[Source records]

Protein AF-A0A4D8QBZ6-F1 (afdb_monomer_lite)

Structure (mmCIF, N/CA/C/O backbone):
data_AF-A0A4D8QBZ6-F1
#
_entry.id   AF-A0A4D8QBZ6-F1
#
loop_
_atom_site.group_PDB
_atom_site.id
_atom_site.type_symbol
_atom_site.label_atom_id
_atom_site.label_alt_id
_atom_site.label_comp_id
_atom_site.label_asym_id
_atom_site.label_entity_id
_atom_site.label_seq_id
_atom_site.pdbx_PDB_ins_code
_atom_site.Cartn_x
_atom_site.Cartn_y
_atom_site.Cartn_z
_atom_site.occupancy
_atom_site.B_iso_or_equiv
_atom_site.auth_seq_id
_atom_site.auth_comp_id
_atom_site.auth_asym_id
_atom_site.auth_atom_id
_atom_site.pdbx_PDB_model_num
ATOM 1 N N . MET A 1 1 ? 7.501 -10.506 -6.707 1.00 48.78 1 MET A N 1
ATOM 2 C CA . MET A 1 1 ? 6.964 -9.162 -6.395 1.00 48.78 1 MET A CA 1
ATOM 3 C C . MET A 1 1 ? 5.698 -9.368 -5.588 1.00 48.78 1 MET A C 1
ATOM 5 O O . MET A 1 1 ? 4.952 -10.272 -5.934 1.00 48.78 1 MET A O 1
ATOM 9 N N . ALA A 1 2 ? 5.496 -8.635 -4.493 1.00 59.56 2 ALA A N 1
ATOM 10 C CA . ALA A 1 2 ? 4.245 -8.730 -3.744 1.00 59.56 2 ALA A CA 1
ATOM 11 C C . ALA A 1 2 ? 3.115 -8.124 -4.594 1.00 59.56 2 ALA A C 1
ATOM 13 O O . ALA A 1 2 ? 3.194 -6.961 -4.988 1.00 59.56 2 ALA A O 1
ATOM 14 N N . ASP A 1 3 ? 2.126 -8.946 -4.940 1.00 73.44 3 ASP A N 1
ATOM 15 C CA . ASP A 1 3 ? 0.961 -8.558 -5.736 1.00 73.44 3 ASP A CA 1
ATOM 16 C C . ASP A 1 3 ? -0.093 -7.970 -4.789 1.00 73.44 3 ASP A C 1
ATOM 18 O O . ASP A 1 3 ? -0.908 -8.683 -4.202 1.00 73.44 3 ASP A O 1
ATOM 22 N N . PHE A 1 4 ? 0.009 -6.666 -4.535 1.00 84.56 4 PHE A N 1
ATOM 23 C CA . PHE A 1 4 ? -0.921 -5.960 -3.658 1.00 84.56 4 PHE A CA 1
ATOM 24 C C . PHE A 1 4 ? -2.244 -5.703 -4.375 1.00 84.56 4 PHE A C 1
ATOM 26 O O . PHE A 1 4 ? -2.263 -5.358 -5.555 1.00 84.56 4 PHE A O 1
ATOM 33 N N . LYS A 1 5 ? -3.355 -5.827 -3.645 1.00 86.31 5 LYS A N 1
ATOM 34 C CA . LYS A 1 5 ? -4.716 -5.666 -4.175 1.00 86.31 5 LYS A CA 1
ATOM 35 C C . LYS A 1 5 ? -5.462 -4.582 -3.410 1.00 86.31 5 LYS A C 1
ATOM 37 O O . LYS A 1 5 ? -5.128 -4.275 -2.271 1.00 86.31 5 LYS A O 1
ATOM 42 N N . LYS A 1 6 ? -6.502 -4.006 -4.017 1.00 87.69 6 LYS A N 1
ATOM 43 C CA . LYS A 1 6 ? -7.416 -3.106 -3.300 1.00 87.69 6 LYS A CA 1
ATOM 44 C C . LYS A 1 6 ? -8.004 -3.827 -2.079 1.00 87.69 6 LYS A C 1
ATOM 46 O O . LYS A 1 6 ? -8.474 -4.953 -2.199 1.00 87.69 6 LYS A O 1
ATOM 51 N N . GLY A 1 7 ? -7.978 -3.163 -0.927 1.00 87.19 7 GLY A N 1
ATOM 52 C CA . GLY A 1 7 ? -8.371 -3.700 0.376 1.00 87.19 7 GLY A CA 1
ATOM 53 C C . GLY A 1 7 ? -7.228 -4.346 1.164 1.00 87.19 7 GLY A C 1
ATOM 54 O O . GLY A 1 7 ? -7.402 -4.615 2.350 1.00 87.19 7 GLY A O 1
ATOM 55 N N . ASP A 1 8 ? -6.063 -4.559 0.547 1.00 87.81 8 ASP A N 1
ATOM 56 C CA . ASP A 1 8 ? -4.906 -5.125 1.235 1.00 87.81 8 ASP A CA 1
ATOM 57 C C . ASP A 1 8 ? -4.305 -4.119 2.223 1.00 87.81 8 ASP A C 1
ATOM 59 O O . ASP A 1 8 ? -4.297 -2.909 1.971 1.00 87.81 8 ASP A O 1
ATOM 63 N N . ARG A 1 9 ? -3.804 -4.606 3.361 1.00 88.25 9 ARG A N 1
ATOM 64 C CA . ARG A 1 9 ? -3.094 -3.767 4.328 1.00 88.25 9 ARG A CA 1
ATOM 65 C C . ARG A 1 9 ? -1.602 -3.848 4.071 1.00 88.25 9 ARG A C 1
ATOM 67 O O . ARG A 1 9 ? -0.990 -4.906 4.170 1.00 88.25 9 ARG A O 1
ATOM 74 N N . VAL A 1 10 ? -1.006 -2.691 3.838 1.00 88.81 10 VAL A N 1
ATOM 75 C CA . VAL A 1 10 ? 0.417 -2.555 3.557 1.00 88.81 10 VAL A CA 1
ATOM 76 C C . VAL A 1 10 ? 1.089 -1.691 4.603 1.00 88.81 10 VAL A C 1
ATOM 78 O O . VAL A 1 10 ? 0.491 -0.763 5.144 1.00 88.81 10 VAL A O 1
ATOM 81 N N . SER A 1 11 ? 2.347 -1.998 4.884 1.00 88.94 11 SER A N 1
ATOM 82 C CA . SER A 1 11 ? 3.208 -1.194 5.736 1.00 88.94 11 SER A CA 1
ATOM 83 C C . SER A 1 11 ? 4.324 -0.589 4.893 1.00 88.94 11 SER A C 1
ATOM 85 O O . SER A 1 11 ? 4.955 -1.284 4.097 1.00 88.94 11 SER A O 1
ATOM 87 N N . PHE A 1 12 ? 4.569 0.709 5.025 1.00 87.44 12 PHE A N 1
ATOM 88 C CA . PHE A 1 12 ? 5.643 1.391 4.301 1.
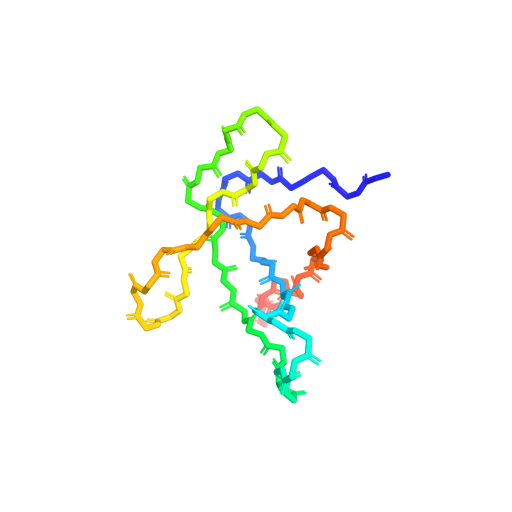00 87.44 12 PHE A CA 1
ATOM 89 C C . PHE A 1 12 ? 6.218 2.542 5.123 1.00 87.44 12 PHE A C 1
ATOM 91 O O . PHE A 1 12 ? 5.593 3.047 6.056 1.00 87.44 12 PHE A O 1
ATOM 98 N N . LYS A 1 13 ? 7.418 3.002 4.760 1.00 88.12 13 LYS A N 1
ATOM 99 C CA . LYS A 1 13 ? 7.998 4.221 5.336 1.00 88.12 13 LYS A CA 1
ATOM 100 C C . LYS A 1 13 ? 7.588 5.435 4.498 1.00 88.12 13 LYS A C 1
ATOM 102 O O . LYS A 1 13 ? 7.971 5.500 3.331 1.00 88.12 13 LYS A O 1
ATOM 107 N N . PRO A 1 14 ? 6.850 6.414 5.054 1.00 79.69 14 PRO A N 1
ATOM 108 C CA . PRO A 1 14 ? 6.342 7.565 4.299 1.00 79.69 14 PRO A CA 1
ATOM 109 C C . PRO A 1 14 ? 7.4
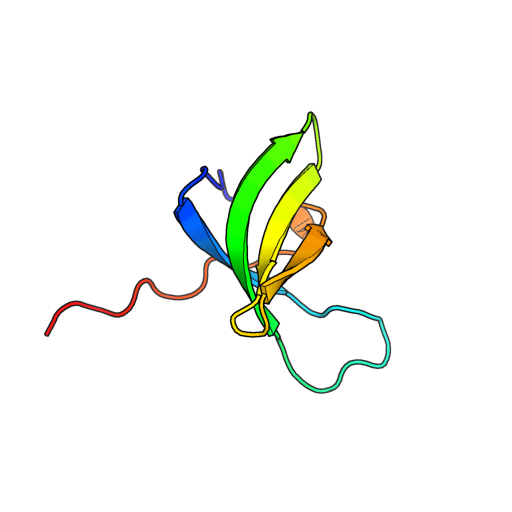35 8.561 3.873 1.00 79.69 14 PRO A C 1
ATOM 111 O O . PRO A 1 14 ? 7.148 9.520 3.165 1.00 79.69 14 PRO A O 1
ATOM 114 N N . GLY A 1 15 ? 8.688 8.358 4.289 1.00 79.31 15 GLY A N 1
ATOM 115 C CA . GLY A 1 15 ? 9.823 9.157 3.847 1.00 79.31 15 GLY A CA 1
ATOM 116 C C . GLY A 1 15 ? 11.155 8.646 4.403 1.00 79.31 15 GLY A C 1
ATOM 117 O O . GLY A 1 15 ? 11.168 7.836 5.330 1.00 79.31 15 GLY A O 1
ATOM 118 N N . PRO A 1 16 ? 12.289 9.150 3.887 1.00 73.00 16 PRO A N 1
ATOM 119 C CA . PRO A 1 16 ? 13.628 8.704 4.286 1.00 73.00 16 PRO A CA 1
ATOM 120 C C . PRO A 1 16 ? 13.974 9.029 5.749 1.00 73.00 16 PRO A C 1
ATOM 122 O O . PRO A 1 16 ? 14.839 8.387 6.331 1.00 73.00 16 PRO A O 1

- Exercise -
In the data above, find the line containing "ATOM 119 C CA", then copy it and every later line exactly.

- Task output -
ATOM 119 C CA . PRO A 1 16 ? 13.628 8.704 4.286 1.00 73.00 16 PRO A CA 1
ATOM 120 C C . PRO A 1 16 ? 13.974 9.029 5.749 1.00 73.00 16 PRO A C 1
ATOM 122 O O . PRO A 1 16 ? 14.839 8.387 6.331 1.00 73.00 16 PRO A O 1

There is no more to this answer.